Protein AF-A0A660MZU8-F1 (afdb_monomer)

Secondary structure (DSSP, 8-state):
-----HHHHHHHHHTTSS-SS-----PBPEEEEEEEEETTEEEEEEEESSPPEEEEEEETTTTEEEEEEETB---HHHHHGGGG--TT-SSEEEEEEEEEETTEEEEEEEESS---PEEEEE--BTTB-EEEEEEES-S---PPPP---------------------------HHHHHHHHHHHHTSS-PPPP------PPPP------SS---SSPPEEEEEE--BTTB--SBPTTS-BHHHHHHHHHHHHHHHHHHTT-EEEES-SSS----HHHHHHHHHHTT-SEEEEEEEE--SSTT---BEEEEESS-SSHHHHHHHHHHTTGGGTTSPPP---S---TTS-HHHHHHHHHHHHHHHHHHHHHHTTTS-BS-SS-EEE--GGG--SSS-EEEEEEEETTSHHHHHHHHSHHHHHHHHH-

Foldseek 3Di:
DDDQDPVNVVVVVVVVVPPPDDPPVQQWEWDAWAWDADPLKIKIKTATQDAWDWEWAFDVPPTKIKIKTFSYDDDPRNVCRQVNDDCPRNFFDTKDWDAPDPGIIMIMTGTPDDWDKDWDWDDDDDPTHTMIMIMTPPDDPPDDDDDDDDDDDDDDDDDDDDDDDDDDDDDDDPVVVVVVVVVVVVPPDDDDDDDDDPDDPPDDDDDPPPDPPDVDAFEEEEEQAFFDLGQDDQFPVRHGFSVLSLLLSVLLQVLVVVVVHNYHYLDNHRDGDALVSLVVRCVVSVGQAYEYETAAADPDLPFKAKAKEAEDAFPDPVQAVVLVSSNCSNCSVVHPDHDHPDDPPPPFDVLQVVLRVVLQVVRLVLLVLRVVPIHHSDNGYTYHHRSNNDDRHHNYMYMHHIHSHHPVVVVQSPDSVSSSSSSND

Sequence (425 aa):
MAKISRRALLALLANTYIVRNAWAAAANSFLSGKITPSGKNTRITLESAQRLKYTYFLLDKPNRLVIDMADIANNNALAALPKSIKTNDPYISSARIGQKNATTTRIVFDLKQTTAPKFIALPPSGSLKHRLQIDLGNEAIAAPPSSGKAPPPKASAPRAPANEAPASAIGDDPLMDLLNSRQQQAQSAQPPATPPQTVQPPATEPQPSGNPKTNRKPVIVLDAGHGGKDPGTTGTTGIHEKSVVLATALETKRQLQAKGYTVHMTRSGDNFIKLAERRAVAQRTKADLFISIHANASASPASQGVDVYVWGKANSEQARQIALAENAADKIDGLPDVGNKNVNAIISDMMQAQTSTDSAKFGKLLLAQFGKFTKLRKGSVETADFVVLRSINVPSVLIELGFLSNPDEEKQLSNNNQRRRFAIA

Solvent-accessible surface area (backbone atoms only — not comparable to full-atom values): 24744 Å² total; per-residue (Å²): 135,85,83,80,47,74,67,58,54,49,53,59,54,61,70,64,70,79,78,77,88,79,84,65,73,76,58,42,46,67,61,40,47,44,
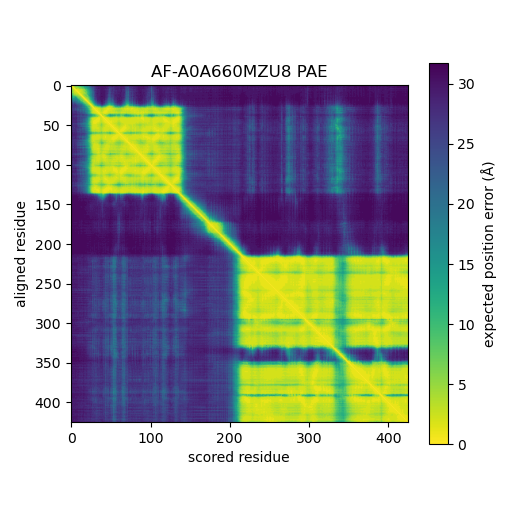46,44,68,54,90,85,25,32,37,37,40,39,31,19,72,47,78,80,47,49,41,50,41,76,43,75,90,67,37,27,47,36,37,41,29,50,41,34,67,91,46,73,39,62,71,45,29,51,74,38,58,52,94,81,37,82,40,51,75,48,55,48,77,48,76,76,51,101,49,28,28,31,37,38,33,37,32,73,54,92,67,72,74,46,78,44,81,42,72,62,56,88,95,46,50,18,32,43,36,36,35,34,55,84,67,82,79,77,72,76,87,88,78,80,89,89,88,89,83,88,88,84,88,86,86,90,84,90,84,86,85,84,88,90,83,88,90,80,68,76,68,58,60,60,50,52,58,53,54,58,66,72,73,72,77,80,84,83,92,74,81,93,72,87,76,72,80,76,79,78,73,82,66,86,69,72,75,77,89,59,96,63,72,62,32,35,28,39,33,34,39,51,14,48,92,38,44,62,41,65,20,83,88,65,53,38,26,24,58,46,23,37,54,30,45,55,47,25,44,52,51,41,43,76,72,64,35,50,71,46,60,64,52,94,62,76,49,64,67,46,51,70,57,47,42,49,48,38,63,75,66,63,27,61,32,39,39,36,32,41,41,41,70,50,96,51,50,85,51,59,34,26,43,35,34,27,49,40,73,53,76,43,71,66,42,40,51,51,24,54,55,63,61,42,61,54,38,76,83,71,40,61,65,76,64,62,88,72,68,73,81,88,79,49,70,67,50,30,51,52,23,44,50,52,15,50,54,52,34,46,53,50,50,62,47,47,54,74,81,47,60,53,59,49,99,61,66,44,28,14,70,32,64,62,39,70,52,57,79,35,26,21,36,40,35,28,73,22,18,27,40,8,67,69,45,32,58,42,56,71,31,68,70,51,30,46,52,63,32,72,94

Nearest PDB structures (foldseek):
  4bin-assembly1_A  TM=6.092E-01  e=9.398E-38  Escherichia coli K-12
  8c2o-assembly2_B  TM=9.057E-01  e=2.630E-22  Escherichia coli
  3ne8-assembly1_A-2  TM=9.479E-01  e=2.751E-21  Bartonella henselae
  8c0j-assembly1_A  TM=9.046E-01  e=3.108E-17  Citrobacter rodentium
  5emi-assembly1_A  TM=8.907E-01  e=2.502E-14  Nostoc punctiforme PCC 73102

Radius of gyration: 29.81 Å; Cα contacts (8 Å, |Δi|>4): 718; chains: 1; bounding box: 84×72×87 Å

Mean predicted aligned error: 19.49 Å

Structure (mmCIF, N/CA/C/O backbone):
data_AF-A0A660MZU8-F1
#
_entry.id   AF-A0A660MZU8-F1
#
loop_
_atom_site.group_PDB
_atom_site.id
_atom_site.type_symbol
_atom_site.label_atom_id
_atom_site.label_alt_id
_atom_site.label_comp_id
_atom_site.label_asym_id
_atom_site.label_entity_id
_atom_site.label_seq_id
_atom_site.pdbx_PDB_ins_code
_atom_site.Cartn_x
_atom_site.Cartn_y
_atom_site.Cartn_z
_atom_site.occupancy
_atom_site.B_iso_or_equiv
_atom_site.auth_seq_id
_atom_site.auth_comp_id
_atom_site.auth_asym_id
_atom_site.auth_atom_id
_atom_site.pdbx_PDB_model_num
ATOM 1 N N . MET A 1 1 ? 49.501 38.007 22.475 1.00 44.84 1 MET A N 1
ATOM 2 C CA . MET A 1 1 ? 48.395 37.825 21.507 1.00 44.84 1 MET A CA 1
ATOM 3 C C . MET A 1 1 ? 48.775 38.505 20.198 1.00 44.84 1 MET A C 1
ATOM 5 O O . MET A 1 1 ? 48.827 39.728 20.155 1.00 44.84 1 MET A O 1
ATOM 9 N N . ALA A 1 2 ? 49.144 37.737 19.170 1.00 49.03 2 ALA A N 1
ATOM 10 C CA . ALA A 1 2 ? 49.565 38.288 17.881 1.00 49.03 2 ALA A CA 1
ATOM 11 C C . ALA A 1 2 ? 48.341 38.748 17.067 1.00 49.03 2 ALA A C 1
ATOM 13 O O . ALA A 1 2 ? 47.381 37.996 16.908 1.00 49.03 2 ALA A O 1
ATOM 14 N N . LYS A 1 3 ? 48.359 39.994 16.573 1.00 60.06 3 LYS A N 1
ATOM 15 C CA . LYS A 1 3 ? 47.278 40.570 15.759 1.00 60.06 3 LYS A CA 1
ATOM 16 C C . LYS A 1 3 ? 47.326 39.975 14.349 1.00 60.06 3 LYS A C 1
ATOM 18 O O . LYS A 1 3 ? 48.215 40.300 13.567 1.00 60.06 3 LYS A O 1
ATOM 23 N
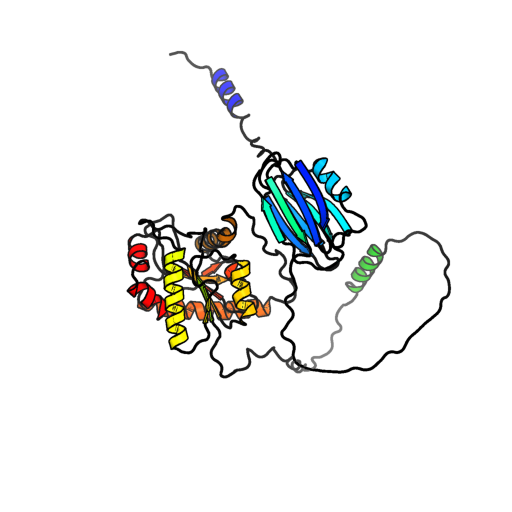 N . ILE A 1 4 ? 46.361 39.116 14.026 1.00 66.56 4 ILE A N 1
ATOM 24 C CA . ILE A 1 4 ? 46.155 38.590 12.671 1.00 66.56 4 ILE A CA 1
ATOM 25 C C . ILE A 1 4 ? 45.772 39.763 11.756 1.00 66.56 4 ILE A C 1
ATOM 27 O O . ILE A 1 4 ? 44.840 40.514 12.048 1.00 66.56 4 ILE A O 1
ATOM 31 N N . SER A 1 5 ? 46.513 39.957 10.664 1.00 78.44 5 SER A N 1
ATOM 32 C CA . SER A 1 5 ? 46.278 41.068 9.736 1.00 78.44 5 SER A CA 1
ATOM 33 C C . SER A 1 5 ? 45.032 40.821 8.875 1.00 78.44 5 SER A C 1
ATOM 35 O O . SER A 1 5 ? 44.711 39.684 8.529 1.00 78.44 5 SER A O 1
ATOM 37 N N . ARG A 1 6 ? 44.340 41.893 8.456 1.00 65.69 6 ARG A N 1
ATOM 38 C CA . ARG A 1 6 ? 43.172 41.807 7.551 1.00 65.69 6 ARG A CA 1
ATOM 39 C C . ARG A 1 6 ? 43.475 41.052 6.246 1.00 65.69 6 ARG A C 1
ATOM 41 O O . ARG A 1 6 ? 42.582 40.415 5.699 1.00 65.69 6 ARG A O 1
ATOM 48 N N . ARG A 1 7 ? 44.729 41.068 5.775 1.00 64.06 7 ARG A N 1
ATOM 49 C CA . ARG A 1 7 ? 45.177 40.284 4.610 1.00 64.06 7 ARG A CA 1
ATOM 50 C C . ARG A 1 7 ? 45.259 38.783 4.905 1.00 64.06 7 ARG A C 1
ATOM 52 O O . ARG A 1 7 ? 44.869 37.992 4.056 1.00 64.06 7 ARG A O 1
ATOM 59 N N . ALA A 1 8 ? 45.684 38.394 6.107 1.00 61.94 8 ALA A N 1
ATOM 60 C CA . ALA A 1 8 ? 45.669 36.996 6.537 1.00 61.94 8 ALA A CA 1
ATOM 61 C C . ALA A 1 8 ? 44.233 36.472 6.742 1.00 61.94 8 ALA A C 1
ATOM 63 O O . ALA A 1 8 ? 43.949 35.325 6.412 1.00 61.94 8 ALA A O 1
ATOM 64 N N . LEU A 1 9 ? 43.307 37.328 7.194 1.00 57.72 9 LEU A N 1
ATOM 65 C CA . LEU A 1 9 ? 41.885 36.983 7.314 1.00 57.72 9 LEU A CA 1
ATOM 66 C C . LEU A 1 9 ? 41.208 36.801 5.939 1.00 57.72 9 LEU A C 1
ATOM 68 O O . LEU A 1 9 ? 40.417 35.881 5.758 1.00 57.72 9 LEU A O 1
ATOM 72 N N . LEU A 1 10 ? 41.558 37.632 4.950 1.00 57.03 10 LEU A N 1
ATOM 73 C CA . LEU A 1 10 ? 41.062 37.502 3.573 1.00 57.03 10 LEU A CA 1
ATOM 74 C C . LEU A 1 10 ? 41.645 36.281 2.844 1.00 57.03 10 LEU A C 1
ATOM 76 O O . LEU A 1 10 ? 40.929 35.640 2.081 1.00 57.03 10 LEU A O 1
ATOM 80 N N . ALA A 1 11 ? 42.897 35.905 3.120 1.00 54.50 11 ALA A N 1
ATOM 81 C CA . ALA A 1 11 ? 43.486 34.673 2.592 1.00 54.50 11 ALA A CA 1
ATOM 82 C C . ALA A 1 11 ? 42.836 33.407 3.190 1.00 54.50 11 ALA A C 1
ATOM 84 O O . ALA A 1 11 ? 42.639 32.423 2.478 1.00 54.50 11 ALA A O 1
ATOM 85 N N . LEU A 1 12 ? 42.427 33.444 4.467 1.00 50.56 12 LEU A N 1
ATOM 86 C CA . LEU A 1 12 ? 41.691 32.341 5.100 1.00 50.56 12 LEU A CA 1
ATOM 87 C C . LEU A 1 12 ? 40.254 32.200 4.557 1.00 50.56 12 LEU A C 1
ATOM 89 O O . LEU A 1 12 ? 39.722 31.092 4.468 1.00 50.56 12 LEU A O 1
ATOM 93 N N . LEU A 1 13 ? 39.635 33.314 4.152 1.00 49.56 13 LEU A N 1
ATOM 94 C CA . LEU A 1 13 ? 38.311 33.321 3.525 1.00 49.56 13 LEU A CA 1
ATOM 95 C C . LEU A 1 13 ? 38.367 32.947 2.035 1.00 49.56 13 LEU A C 1
ATOM 97 O O . LEU A 1 13 ? 37.471 32.268 1.555 1.00 49.56 13 LEU A O 1
ATOM 101 N N . ALA A 1 14 ? 39.434 33.273 1.304 1.00 45.66 14 ALA A N 1
ATOM 102 C CA . ALA A 1 14 ? 39.585 32.838 -0.089 1.00 45.66 14 ALA A CA 1
ATOM 103 C C . ALA A 1 14 ? 39.818 31.318 -0.217 1.00 45.66 14 ALA A C 1
ATOM 105 O O . ALA A 1 14 ? 39.364 30.707 -1.183 1.00 45.66 14 ALA A O 1
ATOM 106 N N . ASN A 1 15 ? 40.445 30.685 0.784 1.00 40.66 15 ASN A N 1
ATOM 107 C CA . ASN A 1 15 ? 40.704 29.240 0.773 1.00 40.66 15 ASN A CA 1
ATOM 108 C C . ASN A 1 15 ? 39.531 28.383 1.298 1.00 40.66 15 ASN A C 1
ATOM 110 O O . ASN A 1 15 ? 39.592 27.158 1.254 1.00 40.66 15 ASN A O 1
ATOM 114 N N . THR A 1 16 ? 38.447 29.007 1.773 1.00 44.91 16 THR A N 1
ATOM 115 C CA . THR A 1 16 ? 37.213 28.318 2.206 1.00 44.91 16 THR A CA 1
ATOM 116 C C . THR A 1 16 ? 36.072 28.411 1.184 1.00 44.91 16 THR A C 1
ATOM 118 O O . THR A 1 16 ? 35.020 27.809 1.388 1.00 44.91 16 THR A O 1
ATOM 121 N N . TYR A 1 17 ? 36.298 29.064 0.036 1.00 39.09 17 TYR A N 1
ATOM 122 C CA . TYR A 1 17 ? 35.329 29.165 -1.067 1.00 39.09 17 TYR A CA 1
ATOM 123 C C . TYR A 1 17 ? 35.632 28.271 -2.289 1.00 39.09 17 TYR A C 1
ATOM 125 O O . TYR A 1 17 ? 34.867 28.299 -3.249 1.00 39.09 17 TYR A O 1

#### [TASK ITEM]
Using the data above, transcribe the lines that run from the line with "ATOM 52 O O" to the line with "ATOM 110 O O", both ends kept, and output nothing else.

#### [TASK ANSWER]
ATOM 52 O O . ARG A 1 7 ? 44.869 37.992 4.056 1.00 64.06 7 ARG A O 1
ATOM 59 N N . ALA A 1 8 ? 45.684 38.394 6.107 1.00 61.94 8 ALA A N 1
ATOM 60 C CA . ALA A 1 8 ? 45.669 36.996 6.537 1.00 61.94 8 ALA A CA 1
ATOM 61 C C . ALA A 1 8 ? 44.233 36.472 6.742 1.00 61.94 8 ALA A C 1
ATOM 63 O O . ALA A 1 8 ? 43.949 35.325 6.412 1.00 61.94 8 ALA A O 1
ATOM 64 N N . LEU A 1 9 ? 43.307 37.328 7.194 1.00 57.72 9 LEU A N 1
ATOM 65 C CA . LEU A 1 9 ? 41.885 36.983 7.314 1.00 57.72 9 LEU A CA 1
ATOM 66 C C . LEU A 1 9 ? 41.208 36.801 5.939 1.00 57.72 9 LEU A C 1
ATOM 68 O O . LEU A 1 9 ? 40.417 35.881 5.758 1.00 57.72 9 LEU A O 1
ATOM 72 N N . LEU A 1 10 ? 41.558 37.632 4.950 1.00 57.03 10 LEU A N 1
ATOM 73 C CA . LEU A 1 10 ? 41.062 37.502 3.573 1.00 57.03 10 LEU A CA 1
ATOM 74 C C . LEU A 1 10 ? 41.645 36.281 2.844 1.00 57.03 10 LEU A C 1
ATOM 76 O O . LEU A 1 10 ? 40.929 35.640 2.081 1.00 57.03 10 LEU A O 1
ATOM 80 N N . ALA A 1 11 ? 42.897 35.905 3.120 1.00 54.50 11 ALA A N 1
ATOM 81 C CA . ALA A 1 11 ? 43.486 34.673 2.592 1.00 54.50 11 ALA A CA 1
ATOM 82 C C . ALA A 1 11 ? 42.836 33.407 3.190 1.00 54.50 11 ALA A C 1
ATOM 84 O O . ALA A 1 11 ? 42.639 32.423 2.478 1.00 54.50 11 ALA A O 1
ATOM 85 N N . LEU A 1 12 ? 42.427 33.444 4.467 1.00 50.56 12 LEU A N 1
ATOM 86 C CA . LEU A 1 12 ? 41.691 32.341 5.100 1.00 50.56 12 LEU A CA 1
ATOM 87 C C . LEU A 1 12 ? 40.254 32.200 4.557 1.00 50.56 12 LEU A C 1
ATOM 89 O O . LEU A 1 12 ? 39.722 31.092 4.468 1.00 50.56 12 LEU A O 1
ATOM 93 N N . LEU A 1 13 ? 39.635 33.314 4.152 1.00 49.56 13 LEU A N 1
ATOM 94 C CA . LEU A 1 13 ? 38.311 33.321 3.525 1.00 49.56 13 LEU A CA 1
ATOM 95 C C . LEU A 1 13 ? 38.367 32.947 2.035 1.00 49.56 13 LEU A C 1
ATOM 97 O O . LEU A 1 13 ? 37.471 32.268 1.555 1.00 49.56 13 LEU A O 1
ATOM 101 N N . ALA A 1 14 ? 39.434 33.273 1.304 1.00 45.66 14 ALA A N 1
ATOM 102 C CA . ALA A 1 14 ? 39.585 32.838 -0.089 1.00 45.66 14 ALA A CA 1
ATOM 103 C C . ALA A 1 14 ? 39.818 31.318 -0.217 1.00 45.66 14 ALA A C 1
ATOM 105 O O . ALA A 1 14 ? 39.364 30.707 -1.183 1.00 45.66 14 ALA A O 1
ATOM 106 N N . ASN A 1 15 ? 40.445 30.685 0.784 1.00 40.66 15 ASN A N 1
ATOM 107 C CA . ASN A 1 15 ? 40.704 29.240 0.773 1.00 40.66 15 ASN A CA 1
ATOM 108 C C . ASN A 1 15 ? 39.531 28.383 1.298 1.00 40.66 15 ASN A C 1
ATOM 110 O O . ASN A 1 15 ? 39.592 27.158 1.254 1.00 40.66 15 ASN A O 1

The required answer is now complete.